The owners of several contiguous tracts of land may establish a single mineral servitude in favor of one or more of them or of a third party.
Co-owners of land constituting a continuous whole may partition it and reserve a single mineral servitude in favor of one or more of them.

The language of the partition agreement adopted by Cox and Sanders leaves no doubt that they intended to own the minerals under the entire 400 acre tract in indivision and to create a single mineral servitude for this purpose. We, therefore, find this to be the effect of their agreement.

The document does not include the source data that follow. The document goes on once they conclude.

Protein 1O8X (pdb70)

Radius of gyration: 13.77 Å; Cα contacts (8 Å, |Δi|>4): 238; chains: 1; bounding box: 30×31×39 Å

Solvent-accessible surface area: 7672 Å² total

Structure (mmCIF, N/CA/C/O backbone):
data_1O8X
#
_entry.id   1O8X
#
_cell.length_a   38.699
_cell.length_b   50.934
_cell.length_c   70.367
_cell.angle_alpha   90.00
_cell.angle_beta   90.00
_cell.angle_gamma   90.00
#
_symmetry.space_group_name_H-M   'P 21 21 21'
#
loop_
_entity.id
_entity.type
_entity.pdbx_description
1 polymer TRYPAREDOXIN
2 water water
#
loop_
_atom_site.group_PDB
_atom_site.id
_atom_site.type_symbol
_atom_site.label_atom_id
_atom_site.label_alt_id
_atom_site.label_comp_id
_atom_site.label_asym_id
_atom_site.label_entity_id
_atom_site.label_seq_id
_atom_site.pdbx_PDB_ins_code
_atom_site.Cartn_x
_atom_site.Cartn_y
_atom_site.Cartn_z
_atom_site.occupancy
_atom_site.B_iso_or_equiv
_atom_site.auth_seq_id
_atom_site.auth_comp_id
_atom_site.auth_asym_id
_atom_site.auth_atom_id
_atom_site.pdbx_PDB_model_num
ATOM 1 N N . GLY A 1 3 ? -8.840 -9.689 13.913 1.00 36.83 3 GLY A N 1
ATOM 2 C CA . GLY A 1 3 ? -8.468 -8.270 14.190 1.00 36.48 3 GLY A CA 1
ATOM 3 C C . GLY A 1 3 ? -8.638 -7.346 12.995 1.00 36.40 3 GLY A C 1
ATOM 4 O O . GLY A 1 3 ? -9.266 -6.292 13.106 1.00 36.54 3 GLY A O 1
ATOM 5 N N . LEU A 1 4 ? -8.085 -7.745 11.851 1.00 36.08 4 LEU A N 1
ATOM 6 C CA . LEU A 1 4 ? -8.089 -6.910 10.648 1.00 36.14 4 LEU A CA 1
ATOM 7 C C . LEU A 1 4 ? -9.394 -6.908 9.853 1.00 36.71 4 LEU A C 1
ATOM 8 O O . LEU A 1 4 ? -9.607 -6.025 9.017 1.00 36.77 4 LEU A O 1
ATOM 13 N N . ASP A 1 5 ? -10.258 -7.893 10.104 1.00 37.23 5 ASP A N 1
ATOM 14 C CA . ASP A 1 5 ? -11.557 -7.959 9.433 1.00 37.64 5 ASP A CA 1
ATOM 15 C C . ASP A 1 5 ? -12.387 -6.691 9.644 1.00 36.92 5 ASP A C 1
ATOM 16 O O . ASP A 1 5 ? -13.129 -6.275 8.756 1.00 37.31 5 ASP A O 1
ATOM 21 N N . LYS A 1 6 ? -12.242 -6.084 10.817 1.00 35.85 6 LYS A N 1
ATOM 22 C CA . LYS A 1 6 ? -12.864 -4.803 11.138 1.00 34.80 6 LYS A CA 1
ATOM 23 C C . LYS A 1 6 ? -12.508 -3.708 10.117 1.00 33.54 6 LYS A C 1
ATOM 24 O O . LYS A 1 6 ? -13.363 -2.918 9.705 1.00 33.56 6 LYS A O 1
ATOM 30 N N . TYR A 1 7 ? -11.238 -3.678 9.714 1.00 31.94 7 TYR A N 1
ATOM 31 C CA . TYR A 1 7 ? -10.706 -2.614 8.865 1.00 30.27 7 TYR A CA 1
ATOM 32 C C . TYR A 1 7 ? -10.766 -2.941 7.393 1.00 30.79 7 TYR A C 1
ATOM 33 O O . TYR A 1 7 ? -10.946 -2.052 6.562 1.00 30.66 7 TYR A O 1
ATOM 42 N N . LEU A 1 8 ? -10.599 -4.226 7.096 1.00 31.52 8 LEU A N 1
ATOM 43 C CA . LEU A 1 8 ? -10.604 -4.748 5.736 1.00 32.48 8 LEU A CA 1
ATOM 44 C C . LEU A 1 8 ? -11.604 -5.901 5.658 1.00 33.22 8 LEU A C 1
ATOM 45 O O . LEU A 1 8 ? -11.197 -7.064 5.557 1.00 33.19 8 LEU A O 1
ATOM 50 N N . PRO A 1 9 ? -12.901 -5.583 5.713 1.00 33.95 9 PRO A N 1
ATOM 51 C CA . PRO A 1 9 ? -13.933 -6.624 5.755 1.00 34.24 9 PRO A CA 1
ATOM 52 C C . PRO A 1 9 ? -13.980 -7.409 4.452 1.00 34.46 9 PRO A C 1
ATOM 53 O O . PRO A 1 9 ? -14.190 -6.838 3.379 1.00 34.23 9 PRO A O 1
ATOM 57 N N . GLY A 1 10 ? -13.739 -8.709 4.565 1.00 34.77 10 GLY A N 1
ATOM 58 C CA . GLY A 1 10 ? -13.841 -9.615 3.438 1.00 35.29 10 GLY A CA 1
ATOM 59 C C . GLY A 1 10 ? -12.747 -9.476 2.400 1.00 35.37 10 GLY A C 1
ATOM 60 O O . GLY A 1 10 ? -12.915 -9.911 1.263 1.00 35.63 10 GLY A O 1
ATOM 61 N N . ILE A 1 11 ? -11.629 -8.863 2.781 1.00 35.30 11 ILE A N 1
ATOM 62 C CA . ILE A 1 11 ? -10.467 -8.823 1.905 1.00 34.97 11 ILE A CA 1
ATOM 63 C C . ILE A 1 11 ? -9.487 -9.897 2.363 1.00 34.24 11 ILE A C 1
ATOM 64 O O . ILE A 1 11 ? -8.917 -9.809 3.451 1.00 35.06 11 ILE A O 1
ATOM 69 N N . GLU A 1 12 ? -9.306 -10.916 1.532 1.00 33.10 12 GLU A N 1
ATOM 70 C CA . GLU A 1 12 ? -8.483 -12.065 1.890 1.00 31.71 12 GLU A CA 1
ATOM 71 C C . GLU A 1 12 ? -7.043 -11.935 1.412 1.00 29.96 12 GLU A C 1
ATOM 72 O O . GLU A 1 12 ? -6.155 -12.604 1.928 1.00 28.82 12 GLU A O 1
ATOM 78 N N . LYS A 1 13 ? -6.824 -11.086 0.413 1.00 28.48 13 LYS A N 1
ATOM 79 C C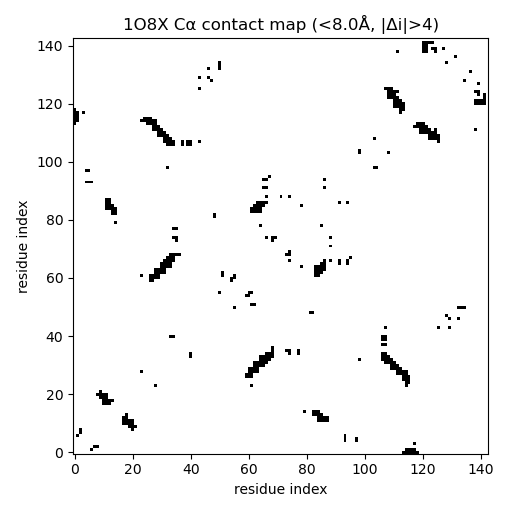A . LYS A 1 13 ? -5.505 -10.944 -0.197 1.00 27.20 13 LYS A CA 1
ATOM 80 C C . LYS A 1 13 ? -5.114 -9.488 -0.352 1.00 25.36 13 LYS A C 1
ATOM 81 O O . LYS A 1 13 ? -5.959 -8.636 -0.611 1.00 25.59 13 LYS A O 1
ATOM 87 N N . LEU A 1 14 ? -3.822 -9.226 -0.202 1.00 22.90 14 LEU A N 1
ATOM 88 C CA . LEU A 1 14 ? -3.262 -7.896 -0.423 1.00 20.80 14 LEU A CA 1
ATOM 89 C C . LEU A 1 14 ? -2.183 -7.996 -1.476 1.00 20.40 14 LEU A C 1
ATOM 90 O O . LEU A 1 14 ? -1.566 -9.056 -1.638 1.00 20.38 14 LEU A O 1
ATOM 95 N N . ARG A 1 15 ? -1.952 -6.904 -2.197 1.00 19.79 15 ARG A N 1
ATOM 96 C CA . ARG A 1 15 ? -0.908 -6.869 -3.219 1.00 20.48 15 ARG A CA 1
ATOM 97 C C . ARG A 1 15 ? 0.476 -6.830 -2.581 1.00 19.92 15 ARG A C 1
ATOM 98 O O . ARG A 1 15 ? 0.670 -6.145 -1.576 1.00 19.38 15 ARG A O 1
ATOM 106 N N . ARG A 1 16 ? 1.428 -7.553 -3.173 1.00 20.76 16 ARG A N 1
ATOM 107 C CA . ARG A 1 16 ? 2.846 -7.446 -2.829 1.00 21.76 16 ARG A CA 1
ATOM 108 C C . ARG A 1 16 ? 3.636 -7.601 -4.119 1.00 22.53 16 ARG A C 1
ATOM 109 O O . ARG A 1 16 ? 3.519 -8.624 -4.807 1.00 23.84 16 ARG A O 1
ATOM 117 N N . GLY A 1 17 ? 4.411 -6.580 -4.463 1.00 23.03 17 GLY A N 1
ATOM 118 C CA . GLY A 1 17 ? 5.083 -6.561 -5.757 1.00 24.19 17 GLY A CA 1
ATOM 119 C C . GLY A 1 17 ? 4.047 -6.724 -6.859 1.00 25.27 17 GLY A C 1
ATOM 120 O O . GLY A 1 17 ? 3.061 -5.998 -6.896 1.00 25.56 17 GLY A O 1
ATOM 121 N N . ASP A 1 18 ? 4.243 -7.694 -7.751 1.00 26.52 18 ASP A N 1
ATOM 122 C CA . ASP A 1 18 ? 3.237 -7.932 -8.789 1.00 27.31 18 ASP A CA 1
ATOM 123 C C . ASP A 1 18 ? 2.332 -9.143 -8.520 1.00 27.11 18 ASP A C 1
ATOM 124 O O . ASP A 1 18 ? 1.621 -9.607 -9.410 1.00 28.27 18 ASP A O 1
ATOM 129 N N . GLY A 1 19 ? 2.346 -9.627 -7.279 1.00 26.59 19 GLY A N 1
ATOM 130 C CA . GLY A 1 19 ? 1.460 -10.695 -6.872 1.00 25.79 19 GLY A CA 1
ATOM 131 C C . GLY A 1 19 ? 0.660 -10.320 -5.641 1.00 25.71 19 GLY A C 1
ATOM 132 O O . GLY A 1 19 ? 0.375 -9.143 -5.398 1.00 24.99 19 GLY A O 1
ATOM 133 N N . GLU A 1 20 ? 0.296 -11.335 -4.867 1.00 26.08 20 GLU A N 1
ATOM 134 C CA . GLU A 1 20 ? -0.542 -11.163 -3.688 1.00 26.45 20 GLU A CA 1
ATOM 135 C C . GLU A 1 20 ? -0.035 -11.994 -2.515 1.00 26.21 20 GLU A C 1
ATOM 136 O O . GLU A 1 20 ? 0.655 -13.002 -2.699 1.00 26.61 20 GLU A O 1
ATOM 142 N N . VAL A 1 21 ? -0.384 -11.557 -1.304 1.00 25.10 21 VAL A N 1
ATOM 143 C CA . VAL A 1 21 ? -0.234 -12.362 -0.089 1.00 24.78 21 VAL A CA 1
ATOM 144 C C . VAL A 1 21 ? -1.586 -12.449 0.617 1.00 24.81 21 VAL A C 1
ATOM 145 O O . VAL A 1 21 ? -2.463 -11.604 0.404 1.00 24.66 21 VAL A O 1
ATOM 149 N N . GLU A 1 22 ? -1.754 -13.471 1.452 1.00 24.98 22 GLU A N 1
ATOM 150 C CA . GLU A 1 22 ? -2.962 -13.609 2.262 1.00 25.63 22 GLU A CA 1
ATOM 151 C C . GLU A 1 22 ? -2.924 -12.672 3.472 1.00 25.15 22 GLU A C 1
ATOM 152 O O . GLU A 1 22 ? -1.882 -12.499 4.105 1.00 25.17 22 GLU A O 1
ATOM 158 N N . VAL A 1 23 ? -4.066 -12.072 3.784 1.00 25.05 23 VAL A N 1
ATOM 159 C CA . VAL A 1 23 ? -4.172 -11.226 4.976 1.00 24.68 23 VAL A CA 1
ATOM 160 C C . VAL A 1 23 ? -3.795 -12.020 6.239 1.00 24.46 23 VAL A C 1
ATOM 161 O O . VAL A 1 23 ? -3.250 -11.459 7.201 1.00 24.32 23 VAL A O 1
ATOM 165 N N . LYS A 1 24 ? -4.042 -13.333 6.212 1.00 24.98 24 LYS A N 1
ATOM 166 C CA . LYS A 1 24 ? -3.655 -14.233 7.304 1.00 25.15 24 LYS A CA 1
ATOM 167 C C . LYS A 1 24 ? -2.160 -14.215 7.637 1.00 23.77 24 LYS A C 1
ATOM 168 O O . LYS A 1 24 ? -1.776 -14.508 8.767 1.00 23.97 24 LYS A O 1
ATOM 174 N N . SER A 1 25 ? -1.319 -13.880 6.659 1.00 22.64 25 SER A N 1
ATOM 175 C CA . SER A 1 25 ? 0.128 -13.854 6.859 1.00 21.82 25 SER A CA 1
ATOM 176 C C . SER A 1 25 ? 0.568 -12.725 7.803 1.00 20.74 25 SER A C 1
ATOM 177 O O . SER A 1 25 ? 1.731 -12.668 8.201 1.00 20.86 25 SER A O 1
ATOM 180 N N . LEU A 1 26 ? -0.357 -11.823 8.147 1.00 19.40 26 LEU A N 1
ATOM 181 C CA . LEU A 1 26 ? -0.050 -10.716 9.051 1.00 18.48 26 LEU A CA 1
ATOM 182 C C . LEU A 1 26 ? -0.218 -11.070 10.537 1.00 17.39 26 LEU A C 1
ATOM 183 O O . LEU A 1 26 ? -0.005 -10.233 11.401 1.00 16.36 26 LEU A O 1
ATOM 188 N N . ALA A 1 27 ? -0.583 -12.318 10.838 1.00 17.14 27 ALA A N 1
ATOM 189 C CA . ALA A 1 27 ? -0.790 -12.752 12.221 1.00 17.02 27 ALA A CA 1
ATOM 190 C C . ALA A 1 27 ? 0.339 -12.334 13.161 1.00 16.28 27 ALA A C 1
ATOM 191 O O . ALA A 1 27 ? 1.518 -12.569 12.886 1.00 16.33 27 ALA A O 1
ATOM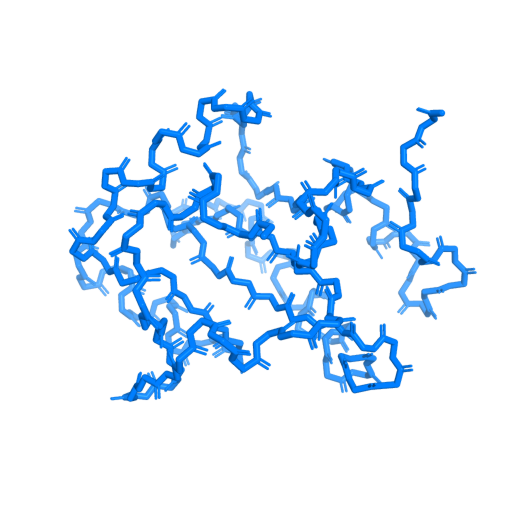 193 N N . GLY A 1 28 ? -0.032 -11.711 14.277 1.00 15.08 28 GLY A N 1
ATOM 194 C CA . GLY A 1 28 ? 0.931 -11.331 15.288 1.00 14.71 28 GLY A CA 1
ATOM 195 C C . GLY A 1 28 ? 1.672 -10.030 15.034 1.00 14.28 28 GLY A C 1
ATOM 196 O O . GLY A 1 28 ? 2.363 -9.562 15.922 1.00 14.67 28 GLY A O 1
ATOM 197 N N . LYS A 1 29 ? 1.510 -9.437 13.846 1.00 13.69 29 LYS A N 1
ATOM 198 C CA . LYS A 1 29 ? 2.237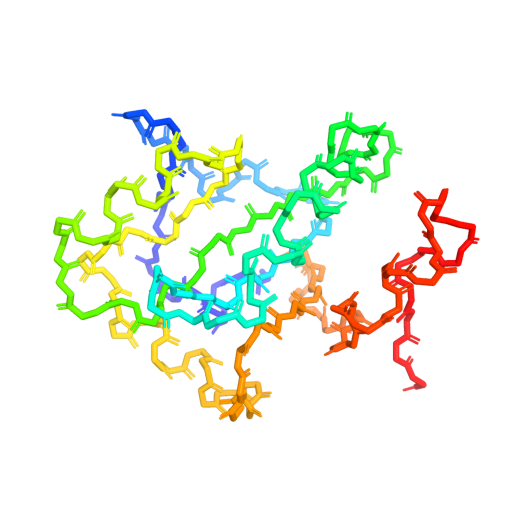 -8.203 13.494 1.00 13.49 29 LYS A CA 1
ATOM 199 C C . LYS A 1 29 ? 1.508 -6.944 13.919 1.00 12.99 29 LYS A C 1
ATOM 200 O O . LYS A 1 29 ? 0.292 -6.964 14.127 1.00 13.25 29 LYS A O 1
ATOM 206 N N . LEU A 1 30 ? 2.271 -5.862 14.056 1.00 12.67 30 LEU A N 1
ATOM 207 C CA . LEU A 1 30 ? 1.692 -4.523 14.015 1.00 12.28 30 LEU A CA 1
ATOM 208 C C . LEU A 1 30 ? 1.514 -4.176 12.542 1.00 11.88 30 LEU A C 1
ATOM 209 O O . LEU A 1 30 ? 2.420 -4.407 11.737 1.00 12.83 30 LEU A O 1
ATOM 214 N N . VAL A 1 31 ? 0.354 -3.633 12.186 1.00 11.48 31 VAL A N 1
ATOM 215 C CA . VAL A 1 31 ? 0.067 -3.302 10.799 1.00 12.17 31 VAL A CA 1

There have been no cases holding that the consent of both co-owners of a mineral servitude is necessary to grant an enforceable lease under a true co-owner concept. The most analogous situation is posed in Gulf Refining Co. v. Carroll, 145 La. 299, 82 So. 277 (La.1919). The court there held a mineral lease granted by one co-owner of land did not create a right of mineral exploration against a non-consenting co-owner. A similar result was reached in Sun Oil Co. v. State Mineral Board, 231 La. 689, 92 So.2d 583 (La.1956); Amerada Petroleum Corp. v. Murphy, 204 La. 721, 16 So.2d 244 (La.1943); Amerada Petroleum Corp. v. Reese, 195 La. 359, 196 So. 558 (La.1940). These latter cases held the lease valid between the lessor and lessee, but unenforceable against the co-owners of the land who did not consent. The cases of Carroll, Murphy, Sun Oil, and Reese are consistent with the provisions of Article 175 of the Mineral Code which provides:

A co-owner of a mineral servitude may not conduct operations on the property subject to the servitude without the consent of the other co-owner.

Article 176 provides an exception to Article 175 in instances where a co-owner acts without the consent of his co-owner to prevent waste or extinction of the servitude. There is no evidence presented here which would activate the provisions of this article.

Although there are some factual distinctions in the instant case from Carroll, Murphy, Sun Oil, and Reese, these cases were decided on principles which are more analogous to the issue now before us than the line of cases relied on by the trial court. For that reason, and to create a consistent pattern of mineral law as to rights established prior to the Code, we deem it appropriate *641 to adopt the rule provided by Article 175 as the law governing this case.

The Sanders parties who are co-owners with Cox are not without a remedy as contended by GMB, as a partition of the mineral servitude is authorized by Article 172 of the Code.